INSTRUCTIONS FOR THE TASK – Look below for the line that contains "ATOM 43 C C", then copy it and each following line exactly, through and including the line that contains "ATOM 58 N N".

Data records:
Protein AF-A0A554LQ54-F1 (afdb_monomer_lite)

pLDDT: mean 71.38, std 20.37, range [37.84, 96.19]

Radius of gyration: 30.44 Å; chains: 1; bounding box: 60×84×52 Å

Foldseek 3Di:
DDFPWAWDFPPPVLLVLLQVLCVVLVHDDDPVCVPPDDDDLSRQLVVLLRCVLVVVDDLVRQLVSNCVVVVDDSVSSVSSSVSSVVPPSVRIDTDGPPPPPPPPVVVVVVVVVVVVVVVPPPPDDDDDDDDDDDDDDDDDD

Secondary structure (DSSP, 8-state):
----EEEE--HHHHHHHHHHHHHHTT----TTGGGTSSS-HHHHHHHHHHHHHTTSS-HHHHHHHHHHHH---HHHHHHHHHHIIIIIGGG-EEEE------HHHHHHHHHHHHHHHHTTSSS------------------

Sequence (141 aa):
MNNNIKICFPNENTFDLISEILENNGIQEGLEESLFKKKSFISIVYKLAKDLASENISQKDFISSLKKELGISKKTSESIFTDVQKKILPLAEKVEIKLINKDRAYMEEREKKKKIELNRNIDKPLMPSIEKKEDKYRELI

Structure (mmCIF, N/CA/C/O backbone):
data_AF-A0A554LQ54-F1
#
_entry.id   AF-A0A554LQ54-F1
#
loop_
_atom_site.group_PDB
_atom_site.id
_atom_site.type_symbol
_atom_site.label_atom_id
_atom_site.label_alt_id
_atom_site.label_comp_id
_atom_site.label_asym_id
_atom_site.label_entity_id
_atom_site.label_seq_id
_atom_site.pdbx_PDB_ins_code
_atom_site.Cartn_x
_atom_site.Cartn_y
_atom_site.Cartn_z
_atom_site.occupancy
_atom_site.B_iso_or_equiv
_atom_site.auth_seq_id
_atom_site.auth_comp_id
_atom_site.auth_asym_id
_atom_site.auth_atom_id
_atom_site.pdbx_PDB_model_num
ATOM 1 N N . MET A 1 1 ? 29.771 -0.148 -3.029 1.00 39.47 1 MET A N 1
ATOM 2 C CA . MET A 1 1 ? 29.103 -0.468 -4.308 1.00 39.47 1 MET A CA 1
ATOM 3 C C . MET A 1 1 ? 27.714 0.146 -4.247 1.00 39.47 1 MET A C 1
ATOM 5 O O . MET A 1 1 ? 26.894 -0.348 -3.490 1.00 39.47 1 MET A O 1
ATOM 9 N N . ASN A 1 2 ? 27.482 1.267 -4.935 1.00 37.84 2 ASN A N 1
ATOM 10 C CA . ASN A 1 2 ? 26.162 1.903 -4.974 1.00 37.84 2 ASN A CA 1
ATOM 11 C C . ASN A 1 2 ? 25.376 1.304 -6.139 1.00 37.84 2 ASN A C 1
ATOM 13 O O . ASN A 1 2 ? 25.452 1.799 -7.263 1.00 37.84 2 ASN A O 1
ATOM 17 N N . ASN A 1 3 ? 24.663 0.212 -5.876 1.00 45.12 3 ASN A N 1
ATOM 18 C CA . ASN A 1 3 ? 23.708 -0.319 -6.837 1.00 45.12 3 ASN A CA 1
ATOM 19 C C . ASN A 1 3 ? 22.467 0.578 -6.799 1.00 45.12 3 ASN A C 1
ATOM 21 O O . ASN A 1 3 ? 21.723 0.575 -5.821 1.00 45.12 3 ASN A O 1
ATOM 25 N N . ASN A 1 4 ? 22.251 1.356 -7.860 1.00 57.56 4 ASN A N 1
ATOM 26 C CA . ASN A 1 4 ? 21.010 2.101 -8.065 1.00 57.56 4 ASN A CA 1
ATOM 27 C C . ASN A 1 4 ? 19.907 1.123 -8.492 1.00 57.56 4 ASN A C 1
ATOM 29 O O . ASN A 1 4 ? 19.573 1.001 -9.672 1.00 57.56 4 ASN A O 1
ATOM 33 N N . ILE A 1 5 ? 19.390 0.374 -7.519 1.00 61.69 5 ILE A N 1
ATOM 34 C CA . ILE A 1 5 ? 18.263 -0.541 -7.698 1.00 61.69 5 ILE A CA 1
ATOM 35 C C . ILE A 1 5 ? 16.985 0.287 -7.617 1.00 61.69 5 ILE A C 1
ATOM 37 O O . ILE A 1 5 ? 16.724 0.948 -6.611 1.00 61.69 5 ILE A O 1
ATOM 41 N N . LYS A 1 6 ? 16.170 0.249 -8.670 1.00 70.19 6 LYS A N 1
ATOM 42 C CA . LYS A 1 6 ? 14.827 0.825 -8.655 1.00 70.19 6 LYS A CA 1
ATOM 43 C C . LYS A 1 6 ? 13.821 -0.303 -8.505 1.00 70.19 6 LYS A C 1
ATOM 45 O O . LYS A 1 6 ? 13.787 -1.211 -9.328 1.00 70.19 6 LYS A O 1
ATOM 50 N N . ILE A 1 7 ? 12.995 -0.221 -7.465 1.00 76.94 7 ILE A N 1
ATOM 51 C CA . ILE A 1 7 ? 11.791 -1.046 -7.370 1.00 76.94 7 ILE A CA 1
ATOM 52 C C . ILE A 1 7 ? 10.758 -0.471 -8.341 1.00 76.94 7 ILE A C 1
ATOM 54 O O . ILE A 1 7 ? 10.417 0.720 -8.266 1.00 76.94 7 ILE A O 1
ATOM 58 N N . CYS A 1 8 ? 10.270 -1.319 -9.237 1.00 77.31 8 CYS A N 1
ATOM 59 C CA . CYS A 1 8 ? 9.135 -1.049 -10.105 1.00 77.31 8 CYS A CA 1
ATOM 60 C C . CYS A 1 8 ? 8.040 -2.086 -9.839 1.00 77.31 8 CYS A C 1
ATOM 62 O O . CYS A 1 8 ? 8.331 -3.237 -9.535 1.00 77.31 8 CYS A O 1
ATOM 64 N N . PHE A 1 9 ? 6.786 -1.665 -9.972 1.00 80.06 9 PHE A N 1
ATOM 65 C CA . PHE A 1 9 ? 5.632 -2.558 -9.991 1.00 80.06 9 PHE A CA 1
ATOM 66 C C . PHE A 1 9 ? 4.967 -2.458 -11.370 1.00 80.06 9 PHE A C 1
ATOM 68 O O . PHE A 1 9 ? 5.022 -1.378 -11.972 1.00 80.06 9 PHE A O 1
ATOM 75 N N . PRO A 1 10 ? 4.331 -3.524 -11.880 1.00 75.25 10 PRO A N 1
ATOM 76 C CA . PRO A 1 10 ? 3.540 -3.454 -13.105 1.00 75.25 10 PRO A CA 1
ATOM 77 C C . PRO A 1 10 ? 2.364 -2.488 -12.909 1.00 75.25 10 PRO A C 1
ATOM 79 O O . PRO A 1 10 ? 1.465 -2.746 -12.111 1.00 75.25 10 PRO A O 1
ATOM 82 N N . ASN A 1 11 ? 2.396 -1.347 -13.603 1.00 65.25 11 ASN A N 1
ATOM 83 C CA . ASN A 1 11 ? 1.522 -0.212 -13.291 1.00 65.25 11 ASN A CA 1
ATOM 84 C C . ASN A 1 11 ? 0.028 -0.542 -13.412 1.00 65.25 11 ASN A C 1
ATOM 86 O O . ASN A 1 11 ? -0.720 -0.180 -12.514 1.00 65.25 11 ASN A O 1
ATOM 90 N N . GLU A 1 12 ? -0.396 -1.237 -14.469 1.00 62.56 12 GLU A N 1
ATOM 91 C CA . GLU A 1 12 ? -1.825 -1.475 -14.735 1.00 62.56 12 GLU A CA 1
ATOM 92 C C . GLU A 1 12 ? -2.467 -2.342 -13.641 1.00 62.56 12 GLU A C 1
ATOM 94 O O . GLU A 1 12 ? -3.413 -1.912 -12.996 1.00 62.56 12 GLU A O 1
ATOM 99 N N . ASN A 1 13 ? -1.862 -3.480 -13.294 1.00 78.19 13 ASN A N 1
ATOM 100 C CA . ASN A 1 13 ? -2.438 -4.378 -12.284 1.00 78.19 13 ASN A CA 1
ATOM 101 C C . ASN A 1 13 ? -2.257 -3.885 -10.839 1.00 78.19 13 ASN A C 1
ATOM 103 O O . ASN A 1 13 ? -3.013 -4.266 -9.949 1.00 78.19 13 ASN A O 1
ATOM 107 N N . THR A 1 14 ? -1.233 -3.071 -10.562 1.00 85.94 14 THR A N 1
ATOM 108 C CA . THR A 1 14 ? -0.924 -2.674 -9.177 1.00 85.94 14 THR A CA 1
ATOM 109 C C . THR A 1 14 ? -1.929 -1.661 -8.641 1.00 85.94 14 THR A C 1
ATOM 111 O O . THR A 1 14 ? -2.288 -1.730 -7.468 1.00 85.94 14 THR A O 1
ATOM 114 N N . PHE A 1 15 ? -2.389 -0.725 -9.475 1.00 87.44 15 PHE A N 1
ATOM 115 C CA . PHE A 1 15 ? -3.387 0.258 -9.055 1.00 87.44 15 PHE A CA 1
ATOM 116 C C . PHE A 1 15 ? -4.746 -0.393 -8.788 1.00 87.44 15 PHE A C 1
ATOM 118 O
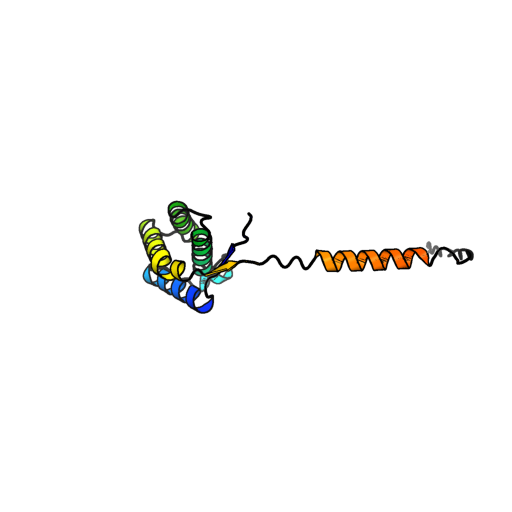 O . PHE A 1 15 ? -5.341 -0.110 -7.749 1.00 87.44 15 PHE A O 1
ATOM 125 N N . ASP A 1 16 ? -5.165 -1.327 -9.642 1.00 87.75 16 ASP A N 1
ATOM 126 C CA . ASP A 1 16 ? -6.411 -2.079 -9.469 1.00 87.75 16 ASP A CA 1
ATOM 127 C C . ASP A 1 16 ? -6.392 -2.913 -8.183 1.00 87.75 16 ASP A C 1
ATOM 129 O O . ASP A 1 16 ? -7.324 -2.852 -7.382 1.00 87.75 16 ASP A O 1
ATOM 133 N N . LEU A 1 17 ? -5.286 -3.616 -7.915 1.00 90.69 17 LEU A N 1
ATOM 134 C CA . LEU A 1 17 ? -5.125 -4.378 -6.674 1.00 90.69 17 LEU A CA 1
ATOM 135 C C . LEU A 1 17 ? -5.143 -3.478 -5.435 1.00 90.69 17 LEU A C 1
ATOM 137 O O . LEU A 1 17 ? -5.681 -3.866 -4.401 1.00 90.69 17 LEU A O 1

THE COMPLETED TASK –
ATOM 43 C C . LYS A 1 6 ? 13.821 -0.303 -8.505 1.00 70.19 6 LYS A C 1
ATOM 45 O O . LYS A 1 6 ? 13.787 -1.211 -9.328 1.00 70.19 6 LYS A O 1
ATOM 50 N N . ILE A 1 7 ? 12.995 -0.221 -7.465 1.00 76.94 7 ILE A N 1
ATOM 51 C CA . ILE A 1 7 ? 11.791 -1.046 -7.370 1.00 76.94 7 ILE A CA 1
ATOM 52 C C . ILE A 1 7 ? 10.758 -0.471 -8.341 1.00 76.94 7 ILE A C 1
ATOM 54 O O . ILE A 1 7 ? 10.417 0.720 -8.266 1.00 76.94 7 ILE A O 1
ATOM 58 N N . CYS A 1 8 ? 10.270 -1.319 -9.237 1.00 77.31 8 CYS A N 1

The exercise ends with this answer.